報告-2
明日告白すると決めたはいいけど、そのことばかり考えると、きっとまた怖じ気づいて実行できなくなりそうな気がして。
これ以上思い詰めないように、あとは勉強でもして雑念を振り払おうと、再び勉強机に向かったその時だった。
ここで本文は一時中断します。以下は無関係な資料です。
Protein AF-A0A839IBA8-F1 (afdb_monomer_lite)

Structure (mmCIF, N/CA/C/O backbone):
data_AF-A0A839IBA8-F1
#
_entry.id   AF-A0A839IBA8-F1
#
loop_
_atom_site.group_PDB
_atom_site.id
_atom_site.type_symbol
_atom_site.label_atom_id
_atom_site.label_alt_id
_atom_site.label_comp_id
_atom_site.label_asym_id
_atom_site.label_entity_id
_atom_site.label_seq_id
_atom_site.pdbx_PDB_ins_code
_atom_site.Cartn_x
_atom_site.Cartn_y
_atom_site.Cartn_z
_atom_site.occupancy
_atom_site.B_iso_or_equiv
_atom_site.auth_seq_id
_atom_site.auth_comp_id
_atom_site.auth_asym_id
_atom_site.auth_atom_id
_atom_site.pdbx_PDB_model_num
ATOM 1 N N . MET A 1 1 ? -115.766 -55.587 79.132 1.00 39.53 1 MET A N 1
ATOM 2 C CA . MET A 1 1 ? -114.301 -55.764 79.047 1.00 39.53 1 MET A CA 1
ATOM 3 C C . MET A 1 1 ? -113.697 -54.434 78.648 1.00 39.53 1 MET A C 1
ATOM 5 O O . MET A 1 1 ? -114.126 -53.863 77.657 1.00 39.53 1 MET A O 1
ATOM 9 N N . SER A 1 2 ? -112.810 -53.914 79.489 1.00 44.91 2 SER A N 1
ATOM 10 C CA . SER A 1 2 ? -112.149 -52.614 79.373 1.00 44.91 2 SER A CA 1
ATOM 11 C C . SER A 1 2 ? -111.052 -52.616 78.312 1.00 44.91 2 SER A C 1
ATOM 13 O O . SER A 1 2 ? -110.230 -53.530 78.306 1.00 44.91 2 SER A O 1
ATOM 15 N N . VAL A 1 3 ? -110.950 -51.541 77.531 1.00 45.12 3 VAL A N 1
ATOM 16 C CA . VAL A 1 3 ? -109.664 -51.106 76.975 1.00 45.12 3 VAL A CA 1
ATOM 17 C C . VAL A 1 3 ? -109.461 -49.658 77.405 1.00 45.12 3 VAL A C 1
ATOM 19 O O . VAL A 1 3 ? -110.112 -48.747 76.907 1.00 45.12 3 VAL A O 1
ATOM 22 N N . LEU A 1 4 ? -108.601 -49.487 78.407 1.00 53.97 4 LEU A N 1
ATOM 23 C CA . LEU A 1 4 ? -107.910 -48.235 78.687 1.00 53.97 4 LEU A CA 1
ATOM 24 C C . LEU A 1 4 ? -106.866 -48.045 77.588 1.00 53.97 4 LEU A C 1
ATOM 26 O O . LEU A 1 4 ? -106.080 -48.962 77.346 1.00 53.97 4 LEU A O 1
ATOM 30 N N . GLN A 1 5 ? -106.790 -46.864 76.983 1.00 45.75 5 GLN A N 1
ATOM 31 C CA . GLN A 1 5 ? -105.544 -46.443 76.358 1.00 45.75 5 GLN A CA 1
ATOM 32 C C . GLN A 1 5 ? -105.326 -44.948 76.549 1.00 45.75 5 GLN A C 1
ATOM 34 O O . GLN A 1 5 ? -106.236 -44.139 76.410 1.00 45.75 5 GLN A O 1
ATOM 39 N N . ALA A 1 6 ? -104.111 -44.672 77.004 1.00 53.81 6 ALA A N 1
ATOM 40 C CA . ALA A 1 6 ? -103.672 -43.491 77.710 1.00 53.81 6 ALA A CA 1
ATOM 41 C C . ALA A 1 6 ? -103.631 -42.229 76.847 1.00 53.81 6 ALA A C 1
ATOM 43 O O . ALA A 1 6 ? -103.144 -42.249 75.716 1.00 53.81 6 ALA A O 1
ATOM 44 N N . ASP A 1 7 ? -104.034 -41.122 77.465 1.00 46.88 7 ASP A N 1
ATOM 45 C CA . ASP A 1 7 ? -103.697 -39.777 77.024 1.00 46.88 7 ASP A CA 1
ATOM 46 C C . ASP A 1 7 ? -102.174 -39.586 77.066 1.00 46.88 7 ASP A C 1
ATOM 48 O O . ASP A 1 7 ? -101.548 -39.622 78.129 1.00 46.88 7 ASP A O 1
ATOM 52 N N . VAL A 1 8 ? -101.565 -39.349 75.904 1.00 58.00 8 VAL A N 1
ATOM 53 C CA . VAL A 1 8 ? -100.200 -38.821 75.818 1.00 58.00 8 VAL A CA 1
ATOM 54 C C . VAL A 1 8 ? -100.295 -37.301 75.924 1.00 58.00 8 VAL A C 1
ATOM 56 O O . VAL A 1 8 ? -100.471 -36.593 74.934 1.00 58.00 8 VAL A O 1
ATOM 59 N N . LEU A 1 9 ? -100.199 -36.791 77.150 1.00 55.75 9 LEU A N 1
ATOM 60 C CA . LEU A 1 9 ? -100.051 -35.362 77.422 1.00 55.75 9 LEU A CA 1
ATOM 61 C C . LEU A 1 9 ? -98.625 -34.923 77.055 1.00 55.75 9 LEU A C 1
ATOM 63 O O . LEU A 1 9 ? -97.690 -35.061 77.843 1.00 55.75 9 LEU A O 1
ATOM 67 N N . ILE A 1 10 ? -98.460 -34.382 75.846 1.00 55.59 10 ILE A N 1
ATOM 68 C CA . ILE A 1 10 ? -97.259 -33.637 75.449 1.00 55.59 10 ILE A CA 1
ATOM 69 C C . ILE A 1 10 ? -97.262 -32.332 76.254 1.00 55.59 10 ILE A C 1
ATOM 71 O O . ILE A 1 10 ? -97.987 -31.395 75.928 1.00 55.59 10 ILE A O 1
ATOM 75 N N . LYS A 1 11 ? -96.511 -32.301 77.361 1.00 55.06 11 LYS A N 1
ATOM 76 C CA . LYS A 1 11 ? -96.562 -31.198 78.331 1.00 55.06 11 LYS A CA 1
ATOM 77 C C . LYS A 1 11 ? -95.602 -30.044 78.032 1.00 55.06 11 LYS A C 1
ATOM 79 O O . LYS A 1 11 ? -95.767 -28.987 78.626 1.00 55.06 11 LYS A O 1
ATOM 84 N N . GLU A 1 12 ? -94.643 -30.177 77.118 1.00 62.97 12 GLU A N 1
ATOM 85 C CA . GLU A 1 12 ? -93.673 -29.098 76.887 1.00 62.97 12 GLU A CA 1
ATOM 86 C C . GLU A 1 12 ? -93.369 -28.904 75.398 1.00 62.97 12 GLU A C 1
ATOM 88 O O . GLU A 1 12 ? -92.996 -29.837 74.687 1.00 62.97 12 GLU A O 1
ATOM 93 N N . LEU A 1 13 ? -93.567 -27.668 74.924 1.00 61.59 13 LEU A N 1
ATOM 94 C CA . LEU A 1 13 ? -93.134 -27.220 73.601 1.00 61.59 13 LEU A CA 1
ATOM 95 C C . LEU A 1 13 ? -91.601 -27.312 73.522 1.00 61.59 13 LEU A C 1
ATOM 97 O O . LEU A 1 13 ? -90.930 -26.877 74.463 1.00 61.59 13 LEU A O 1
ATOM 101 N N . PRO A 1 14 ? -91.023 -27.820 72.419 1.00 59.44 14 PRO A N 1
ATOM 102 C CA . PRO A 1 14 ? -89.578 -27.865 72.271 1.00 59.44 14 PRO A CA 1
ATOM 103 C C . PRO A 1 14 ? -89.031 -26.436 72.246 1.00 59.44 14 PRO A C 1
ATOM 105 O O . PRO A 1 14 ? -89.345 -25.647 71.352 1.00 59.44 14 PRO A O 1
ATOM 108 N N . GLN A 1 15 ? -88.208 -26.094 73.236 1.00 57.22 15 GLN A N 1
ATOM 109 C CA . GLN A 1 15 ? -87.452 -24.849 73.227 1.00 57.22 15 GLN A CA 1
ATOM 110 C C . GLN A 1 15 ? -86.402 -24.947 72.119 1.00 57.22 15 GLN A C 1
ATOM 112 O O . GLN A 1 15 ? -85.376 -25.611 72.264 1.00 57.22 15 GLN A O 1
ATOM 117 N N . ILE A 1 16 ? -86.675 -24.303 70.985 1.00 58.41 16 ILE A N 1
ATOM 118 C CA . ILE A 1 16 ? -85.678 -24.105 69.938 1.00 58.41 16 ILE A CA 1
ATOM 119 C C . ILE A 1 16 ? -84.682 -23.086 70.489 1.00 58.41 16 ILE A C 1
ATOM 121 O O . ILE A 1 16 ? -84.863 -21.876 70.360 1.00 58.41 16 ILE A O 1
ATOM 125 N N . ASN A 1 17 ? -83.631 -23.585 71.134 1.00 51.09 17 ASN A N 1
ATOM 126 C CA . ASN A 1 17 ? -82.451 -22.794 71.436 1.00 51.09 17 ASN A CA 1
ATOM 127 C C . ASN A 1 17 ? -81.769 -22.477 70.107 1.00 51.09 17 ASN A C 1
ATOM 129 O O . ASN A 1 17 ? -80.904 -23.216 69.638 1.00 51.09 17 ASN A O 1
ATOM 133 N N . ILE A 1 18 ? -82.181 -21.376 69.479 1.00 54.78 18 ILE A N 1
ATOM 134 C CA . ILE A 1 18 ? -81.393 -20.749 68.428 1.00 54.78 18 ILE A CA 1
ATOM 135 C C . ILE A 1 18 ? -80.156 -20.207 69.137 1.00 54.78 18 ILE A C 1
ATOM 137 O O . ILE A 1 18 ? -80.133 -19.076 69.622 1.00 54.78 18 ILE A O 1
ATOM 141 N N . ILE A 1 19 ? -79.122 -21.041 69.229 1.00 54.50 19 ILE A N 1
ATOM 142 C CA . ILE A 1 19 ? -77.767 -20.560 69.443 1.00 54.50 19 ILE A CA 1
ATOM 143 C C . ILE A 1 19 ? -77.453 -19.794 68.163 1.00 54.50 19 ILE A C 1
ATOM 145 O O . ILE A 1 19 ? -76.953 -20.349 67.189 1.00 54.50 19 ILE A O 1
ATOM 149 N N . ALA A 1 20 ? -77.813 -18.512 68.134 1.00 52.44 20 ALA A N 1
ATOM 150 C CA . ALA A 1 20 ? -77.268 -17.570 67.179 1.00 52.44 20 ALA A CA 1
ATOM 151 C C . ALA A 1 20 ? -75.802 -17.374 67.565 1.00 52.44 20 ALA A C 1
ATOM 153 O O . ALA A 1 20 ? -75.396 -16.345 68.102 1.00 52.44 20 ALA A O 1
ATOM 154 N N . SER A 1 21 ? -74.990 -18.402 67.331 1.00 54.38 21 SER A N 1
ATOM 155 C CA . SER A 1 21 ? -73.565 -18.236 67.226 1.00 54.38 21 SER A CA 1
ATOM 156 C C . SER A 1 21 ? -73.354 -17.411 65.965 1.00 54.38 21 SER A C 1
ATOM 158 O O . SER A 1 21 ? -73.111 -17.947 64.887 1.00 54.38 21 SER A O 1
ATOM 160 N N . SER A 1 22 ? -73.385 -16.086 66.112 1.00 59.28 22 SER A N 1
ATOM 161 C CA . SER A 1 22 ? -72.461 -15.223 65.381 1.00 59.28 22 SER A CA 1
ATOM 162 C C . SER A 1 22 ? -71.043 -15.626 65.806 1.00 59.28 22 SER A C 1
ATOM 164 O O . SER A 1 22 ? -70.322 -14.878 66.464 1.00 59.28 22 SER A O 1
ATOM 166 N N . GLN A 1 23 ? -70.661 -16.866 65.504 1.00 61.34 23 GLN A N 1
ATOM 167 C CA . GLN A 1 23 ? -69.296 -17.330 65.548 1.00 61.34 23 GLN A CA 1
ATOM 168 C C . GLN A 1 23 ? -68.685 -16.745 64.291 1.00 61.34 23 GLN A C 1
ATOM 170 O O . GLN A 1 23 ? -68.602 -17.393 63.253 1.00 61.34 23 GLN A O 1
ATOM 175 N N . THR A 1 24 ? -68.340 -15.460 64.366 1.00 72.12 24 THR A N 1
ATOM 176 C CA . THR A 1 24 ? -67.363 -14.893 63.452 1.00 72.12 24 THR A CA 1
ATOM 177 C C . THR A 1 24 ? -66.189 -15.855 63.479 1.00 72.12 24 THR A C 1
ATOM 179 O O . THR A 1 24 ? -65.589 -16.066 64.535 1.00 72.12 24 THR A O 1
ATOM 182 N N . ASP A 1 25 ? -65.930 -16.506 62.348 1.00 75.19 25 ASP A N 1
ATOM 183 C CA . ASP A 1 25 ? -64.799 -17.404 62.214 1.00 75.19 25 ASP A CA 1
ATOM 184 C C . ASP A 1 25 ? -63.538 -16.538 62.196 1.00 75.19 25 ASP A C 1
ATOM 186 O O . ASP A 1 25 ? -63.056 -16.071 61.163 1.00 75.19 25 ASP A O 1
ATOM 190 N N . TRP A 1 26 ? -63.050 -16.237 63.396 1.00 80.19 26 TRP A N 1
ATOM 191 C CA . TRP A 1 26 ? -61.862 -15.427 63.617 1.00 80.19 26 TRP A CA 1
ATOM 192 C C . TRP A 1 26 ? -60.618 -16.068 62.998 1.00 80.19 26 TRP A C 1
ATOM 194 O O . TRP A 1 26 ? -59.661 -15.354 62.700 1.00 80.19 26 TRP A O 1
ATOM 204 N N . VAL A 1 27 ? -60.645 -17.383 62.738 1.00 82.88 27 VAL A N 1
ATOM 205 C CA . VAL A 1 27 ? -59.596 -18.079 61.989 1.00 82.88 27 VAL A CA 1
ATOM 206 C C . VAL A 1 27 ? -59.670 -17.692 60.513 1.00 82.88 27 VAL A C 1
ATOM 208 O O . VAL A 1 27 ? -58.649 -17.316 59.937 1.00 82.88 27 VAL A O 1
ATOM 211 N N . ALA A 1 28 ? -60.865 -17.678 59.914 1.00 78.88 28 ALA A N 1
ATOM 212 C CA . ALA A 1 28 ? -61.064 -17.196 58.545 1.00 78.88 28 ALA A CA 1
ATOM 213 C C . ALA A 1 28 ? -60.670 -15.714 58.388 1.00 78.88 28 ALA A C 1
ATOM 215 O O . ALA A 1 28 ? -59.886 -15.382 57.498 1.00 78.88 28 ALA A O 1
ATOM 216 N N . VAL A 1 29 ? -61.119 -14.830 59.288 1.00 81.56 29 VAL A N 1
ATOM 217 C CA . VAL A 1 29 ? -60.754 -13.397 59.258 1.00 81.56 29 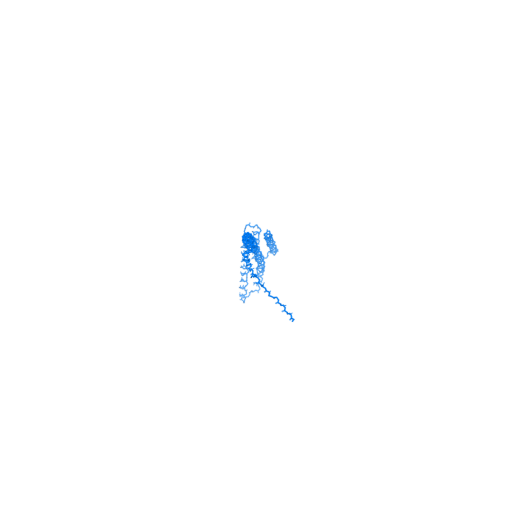VAL A CA 1
ATOM 218 C C . VAL A 1 29 ? -59.244 -13.205 59.445 1.00 81.56 29 VAL A C 1
ATOM 220 O O . VAL A 1 29 ? -58.617 -12.452 58.699 1.00 81.56 29 VAL A O 1
ATOM 223 N N . GLY A 1 30 ? -58.637 -13.920 60.397 1.00 83.94 30 GLY A N 1
ATOM 224 C CA . GLY A 1 30 ? -57.195 -13.878 60.639 1.00 83.94 30 GLY A CA 1
ATOM 225 C C . GLY A 1 30 ? -56.379 -14.378 59.445 1.00 83.94 30 GLY A C 1
ATOM 226 O O . GLY A 1 30 ? -55.385 -13.753 59.080 1.00 83.94 30 GLY A O 1
ATOM 227 N N . SER A 1 31 ? -56.819 -15.454 58.784 1.00 82.69 31 SER A N 1
ATOM 228 C CA . SER A 1 31 ? -56.130 -16.004 57.609 1.00 82.69 31 SER A CA 1
ATOM 229 C C . SER A 1 31 ? -56.098 -15.026 56.430 1.00 82.69 31 SER A C 1
ATOM 231 O O . SER A 1 31 ? -55.038 -14.834 55.840 1.00 82.69 31 SER A O 1
ATOM 233 N N . ILE A 1 32 ? -57.203 -14.325 56.150 1.00 87.56 32 ILE A N 1
ATOM 234 C CA . ILE A 1 32 ? -57.274 -13.314 55.081 1.00 87.56 32 ILE A CA 1
ATOM 235 C C . ILE A 1 32 ? -56.299 -12.163 55.354 1.00 87.56 32 ILE A C 1
ATOM 237 O O . ILE A 1 32 ? -55.601 -11.714 54.444 1.00 87.56 32 ILE A O 1
ATOM 241 N N . LEU A 1 33 ? -56.214 -11.705 56.607 1.00 89.25 33 LEU A N 1
ATOM 242 C CA . LEU A 1 33 ? -55.284 -10.646 57.003 1.00 89.25 33 LEU A CA 1
ATOM 243 C C . LEU A 1 33 ? -53.822 -11.086 56.857 1.00 89.25 33 LEU A C 1
ATOM 245 O O . LEU A 1 33 ? -53.006 -10.323 56.338 1.00 89.25 33 LEU A O 1
ATOM 249 N N . ILE A 1 34 ? -53.495 -12.320 57.252 1.00 90.50 34 ILE A N 1
ATOM 250 C CA . ILE A 1 34 ? -52.153 -12.893 57.080 1.00 90.50 34 ILE A CA 1
ATOM 251 C C . ILE A 1 34 ? -51.803 -12.991 55.593 1.00 90.50 34 ILE A C 1
ATOM 253 O O . ILE A 1 34 ? -50.726 -12.554 55.191 1.00 90.50 34 ILE A O 1
ATOM 257 N N . THR A 1 35 ? -52.706 -13.506 54.756 1.00 91.88 35 THR A N 1
ATOM 258 C CA . THR A 1 35 ? -52.482 -13.587 53.308 1.00 91.88 35 THR A CA 1
ATOM 259 C C . THR A 1 35 ? -52.293 -12.201 52.695 1.00 91.88 35 THR A C 1
ATOM 261 O O . THR A 1 35 ? -51.344 -11.999 51.939 1.00 91.88 35 THR A O 1
ATOM 264 N N . GLY A 1 36 ? -53.131 -11.224 53.058 1.00 91.94 36 GLY A N 1
ATOM 265 C CA . GLY A 1 36 ? -52.997 -9.840 52.598 1.00 91.94 36 GLY A CA 1
ATOM 266 C C . GLY A 1 36 ? -51.647 -9.231 52.981 1.00 91.94 36 GLY A C 1
ATOM 267 O O . GLY A 1 36 ? -50.976 -8.628 52.143 1.00 91.94 36 GLY A O 1
ATOM 268 N N . PHE A 1 37 ? -51.198 -9.463 54.215 1.00 94.25 37 PHE A N 1
ATOM 269 C CA . PHE A 1 37 ? -49.885 -9.022 54.677 1.00 94.25 37 PHE A CA 1
ATOM 270 C C . PHE A 1 37 ? -48.738 -9.678 53.896 1.00 94.25 37 PHE A C 1
ATOM 272 O O . PHE A 1 37 ? -47.826 -8.980 53.454 1.00 94.25 37 PHE A O 1
ATOM 279 N N . VAL A 1 38 ? -48.796 -10.996 53.674 1.00 93.44 38 VAL A N 1
ATOM 280 C CA . VAL A 1 38 ? -47.782 -11.733 52.901 1.00 93.44 38 VAL A CA 1
ATOM 281 C C . VAL A 1 38 ? -47.684 -11.198 51.473 1.00 93.44 38 VAL A C 1
ATOM 283 O O . VAL A 1 38 ? -46.574 -10.956 51.005 1.00 93.44 38 VAL A O 1
ATOM 286 N N . VAL A 1 39 ? -48.816 -10.944 50.808 1.00 94.44 39 VAL A N 1
ATOM 287 C CA . VAL A 1 39 ? -48.847 -10.397 49.440 1.00 94.44 39 VAL A CA 1
ATOM 288 C C . VAL A 1 39 ? -48.260 -8.981 49.383 1.00 94.44 39 VAL A C 1
ATOM 290 O O . VAL A 1 39 ? -47.488 -8.661 48.474 1.00 94.44 39 VAL A O 1
ATOM 293 N N . ILE A 1 40 ? -48.576 -8.121 50.356 1.00 93.69 40 ILE A N 1
ATOM 294 C CA . ILE A 1 40 ? -48.006 -6.765 50.428 1.00 93.69 40 ILE A CA 1
ATOM 295 C C . ILE A 1 40 ? -46.492 -6.846 50.650 1.00 93.69 40 ILE A C 1
ATOM 297 O O . ILE A 1 40 ? -45.724 -6.225 49.911 1.00 93.69 40 ILE A O 1
ATOM 301 N N . ALA A 1 41 ? -46.047 -7.654 51.615 1.00 92.88 41 ALA A N 1
ATOM 302 C CA . ALA A 1 41 ? -44.632 -7.844 51.913 1.00 92.88 41 ALA A CA 1
ATOM 303 C C . ALA A 1 41 ? -43.860 -8.407 50.706 1.00 92.88 41 ALA A C 1
ATOM 305 O O . ALA A 1 41 ? -42.796 -7.887 50.361 1.00 92.88 41 ALA A O 1
ATOM 306 N N . SER A 1 42 ? -44.412 -9.407 50.007 1.00 92.12 42 SER A N 1
ATOM 307 C CA . SER A 1 42 ? -43.800 -9.979 48.803 1.00 92.12 42 SER A CA 1
ATOM 308 C C . SER A 1 42 ? -43.726 -8.973 47.659 1.00 92.12 42 SER A C 1
ATOM 310 O O . SER A 1 42 ? -42.728 -8.938 46.938 1.00 92.12 42 SER A O 1
ATOM 312 N N . THR A 1 43 ? -44.742 -8.122 47.505 1.00 93.94 43 THR A N 1
ATOM 313 C CA . THR A 1 43 ? -44.762 -7.077 46.472 1.00 93.94 43 THR A CA 1
ATOM 314 C C . THR A 1 43 ? -43.686 -6.026 46.747 1.00 93.94 43 THR A C 1
ATOM 316 O O . THR A 1 43 ? -42.911 -5.693 45.851 1.00 93.94 43 THR A O 1
ATOM 319 N N . LEU A 1 44 ? -43.555 -5.566 47.996 1.00 93.19 44 LEU A N 1
ATOM 320 C CA . LEU A 1 44 ? -42.513 -4.612 48.391 1.00 93.19 44 LEU A CA 1
ATOM 321 C C . LEU A 1 44 ? -41.099 -5.192 48.220 1.00 93.19 44 LEU A C 1
ATOM 323 O O . LEU A 1 44 ? -40.210 -4.514 47.699 1.00 93.19 44 LEU A O 1
ATOM 327 N N . MET A 1 45 ? -40.888 -6.458 48.602 1.00 93.19 45 MET A N 1
ATOM 328 C CA . MET A 1 45 ? -39.618 -7.155 48.361 1.00 93.19 45 MET A CA 1
ATOM 329 C C . MET A 1 45 ? -39.319 -7.297 46.867 1.00 93.19 45 MET A C 1
ATOM 331 O O . MET A 1 45 ? -38.189 -7.047 46.447 1.00 93.19 45 MET A O 1
ATOM 335 N N . THR A 1 46 ? -40.326 -7.642 46.060 1.00 94.69 46 THR A N 1
ATOM 336 C CA . THR A 1 46 ? -40.195 -7.753 44.601 1.00 94.69 46 THR A CA 1
ATOM 337 C C . THR A 1 46 ? -39.767 -6.425 43.990 1.00 94.69 46 THR A C 1
ATOM 339 O O . THR A 1 46 ? -38.787 -6.400 43.255 1.00 94.69 46 THR A O 1
ATOM 342 N N . ILE A 1 47 ? -40.412 -5.309 44.345 1.00 92.50 47 ILE A N 1
ATOM 343 C CA . ILE A 1 47 ? -40.051 -3.975 43.832 1.00 92.50 47 ILE A CA 1
ATOM 344 C C . ILE A 1 47 ? -38.599 -3.626 44.186 1.00 92.50 47 ILE A C 1
ATOM 346 O O . ILE A 1 47 ? -37.839 -3.167 43.332 1.00 92.50 47 ILE A O 1
ATOM 350 N N . LYS A 1 48 ? -38.177 -3.885 45.430 1.00 93.69 48 LYS A N 1
ATOM 351 C CA . LYS A 1 48 ? -36.796 -3.630 45.865 1.00 93.69 48 LYS A CA 1
ATOM 352 C C . LYS A 1 48 ? -35.784 -4.474 45.085 1.00 93.69 48 LYS A C 1
ATOM 354 O O . LYS A 1 48 ? -34.748 -3.953 44.670 1.00 93.69 48 LYS A O 1
ATOM 359 N N . ASN A 1 49 ? -36.082 -5.755 44.875 1.00 93.19 49 ASN A N 1
ATOM 360 C CA . ASN A 1 49 ? -35.219 -6.657 44.118 1.00 93.19 49 ASN A CA 1
ATOM 361 C C . ASN A 1 49 ? -35.155 -6.263 42.640 1.00 93.19 49 ASN A C 1
ATOM 363 O O . ASN A 1 49 ? -34.058 -6.177 42.102 1.00 93.19 49 ASN A O 1
ATOM 367 N N . VAL A 1 50 ? -36.290 -5.933 42.016 1.00 92.88 50 VAL A N 1
ATOM 368 C CA . VAL A 1 50 ? -36.355 -5.457 40.625 1.00 92.88 50 VAL A CA 1
ATOM 369 C C . VAL A 1 50 ? -35.530 -4.187 40.444 1.00 92.88 50 VAL A C 1
ATOM 371 O O . VAL A 1 50 ? -34.722 -4.130 39.524 1.00 92.88 50 VAL A O 1
ATOM 374 N N . ASN A 1 51 ? -35.644 -3.204 41.343 1.00 93.81 51 ASN A N 1
ATOM 375 C CA . ASN A 1 51 ? -34.845 -1.976 41.267 1.00 93.81 51 ASN A CA 1
ATOM 376 C C . ASN A 1 51 ? -33.340 -2.260 41.370 1.00 93.81 51 ASN A C 1
ATOM 378 O O . ASN A 1 51 ? -32.554 -1.723 40.589 1.00 93.81 51 ASN A O 1
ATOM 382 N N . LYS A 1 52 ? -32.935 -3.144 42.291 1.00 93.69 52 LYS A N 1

ピンポーンと階下でインターホンの鳴る音が聞こえ、私の耳はそちらに意識が集中した。
聞こえてくるのは、お母さんの愛想のいい上機嫌な笑い声、それにつられて笑う可愛い細い声。
………郁美だ。
私は持っていたシャーペンを叩きつけるように机に置くと、頬を机にペタリとくっつけて大きなため息をついた。
またのろけ話を聞かされるのか。
やはり郁美ののろけ話は何度聞いても辛くて、次第に郁美の存在がうっとおしくなってきた。
でも、今は来てくれてちょうどよかったと思い直す。
やっぱり郁美には言っておくべきだろう。
明日、土橋くんに気持ちを伝えて彼のことを完全にあきらめると言うこと。
そして郁美には、土橋くんをきっぱり諦めるから、もうのろけ話をしに家に来るのをやめてと言うこと。
告白して振られても、郁美がこうやってのろけ話を続ける限り、きっと私は土橋くんを忘れられない。
薄っぺらい友情も、報われない恋も、もう私はいらない。
そう考えると突然の郁美の訪問もタイミングがよかったかもしれない。
私は机からゆっくり顔をあげて、郁美が軽やかに階段を昇る音をじっと聞いていた。
ドアをコンコンとノックする音と同時に息を吸い込み、
「どうぞー」
と、なるべくいつもの調子で声を出した。
ガチャッとドアが少し開くと、郁美は相変わらず可愛い顔をひょこっと出して、
「おじゃまします」
と小さく舌を出した。
郁美は部屋に入ると白いコート脱ぎ、それを簡単にたたんで床に置いた。
そして指定席かのように、ベッドの脇にあるガラステーブルに向かって、ちょこんと座る。
白いオフタートルのニットに、黒いショートパンツ姿の彼女は、華奢な首筋がより強調されて一層女の子らしく見える。
かたや私は、一歩も外に出ていないので、いつものジーンズに黒いカーディガン。
この上なく地味な自分が恥ずかしくなって、わずかな抵抗をするようにカーディガンの袖についていた毛玉を一つつまむ。
やっぱりこの娘に勝てる要素なんて何一つないよなあ、とため息を吐きながらチラチラ郁美の姿を見た。
その時私はなぜか、ふと違和感を感じたけれど、そのときは理由がわからなかった。
「ごめんねぇ、夕飯前に。でもさ、どうしても桃子に聞いて欲しくて」
郁美は至極機嫌がいいようで、ニコニコ笑いながら両手を合わせた。
「……私も郁美に聞いて欲しい話があるんだ」
郁美の極上の笑顔とは対照的に、私は神妙な顔で彼女を見つめた。
だがキョトンとした顔で私を見ていた郁美は、
「あー、じゃああたしの話先でいい? すぐ終わるから」
と、私の言葉をサッサと遮った。
私はフウ、と小さく息を吐いてからベッドの上に移動した。
ベッドの上に足を投げ出すように座り、壁にもたれかかるけど、左足の靴下が少し薄くなっていて親指の爪が透けて見えることに気付き、慌てて膝を抱えるように座り直して、足を隠した。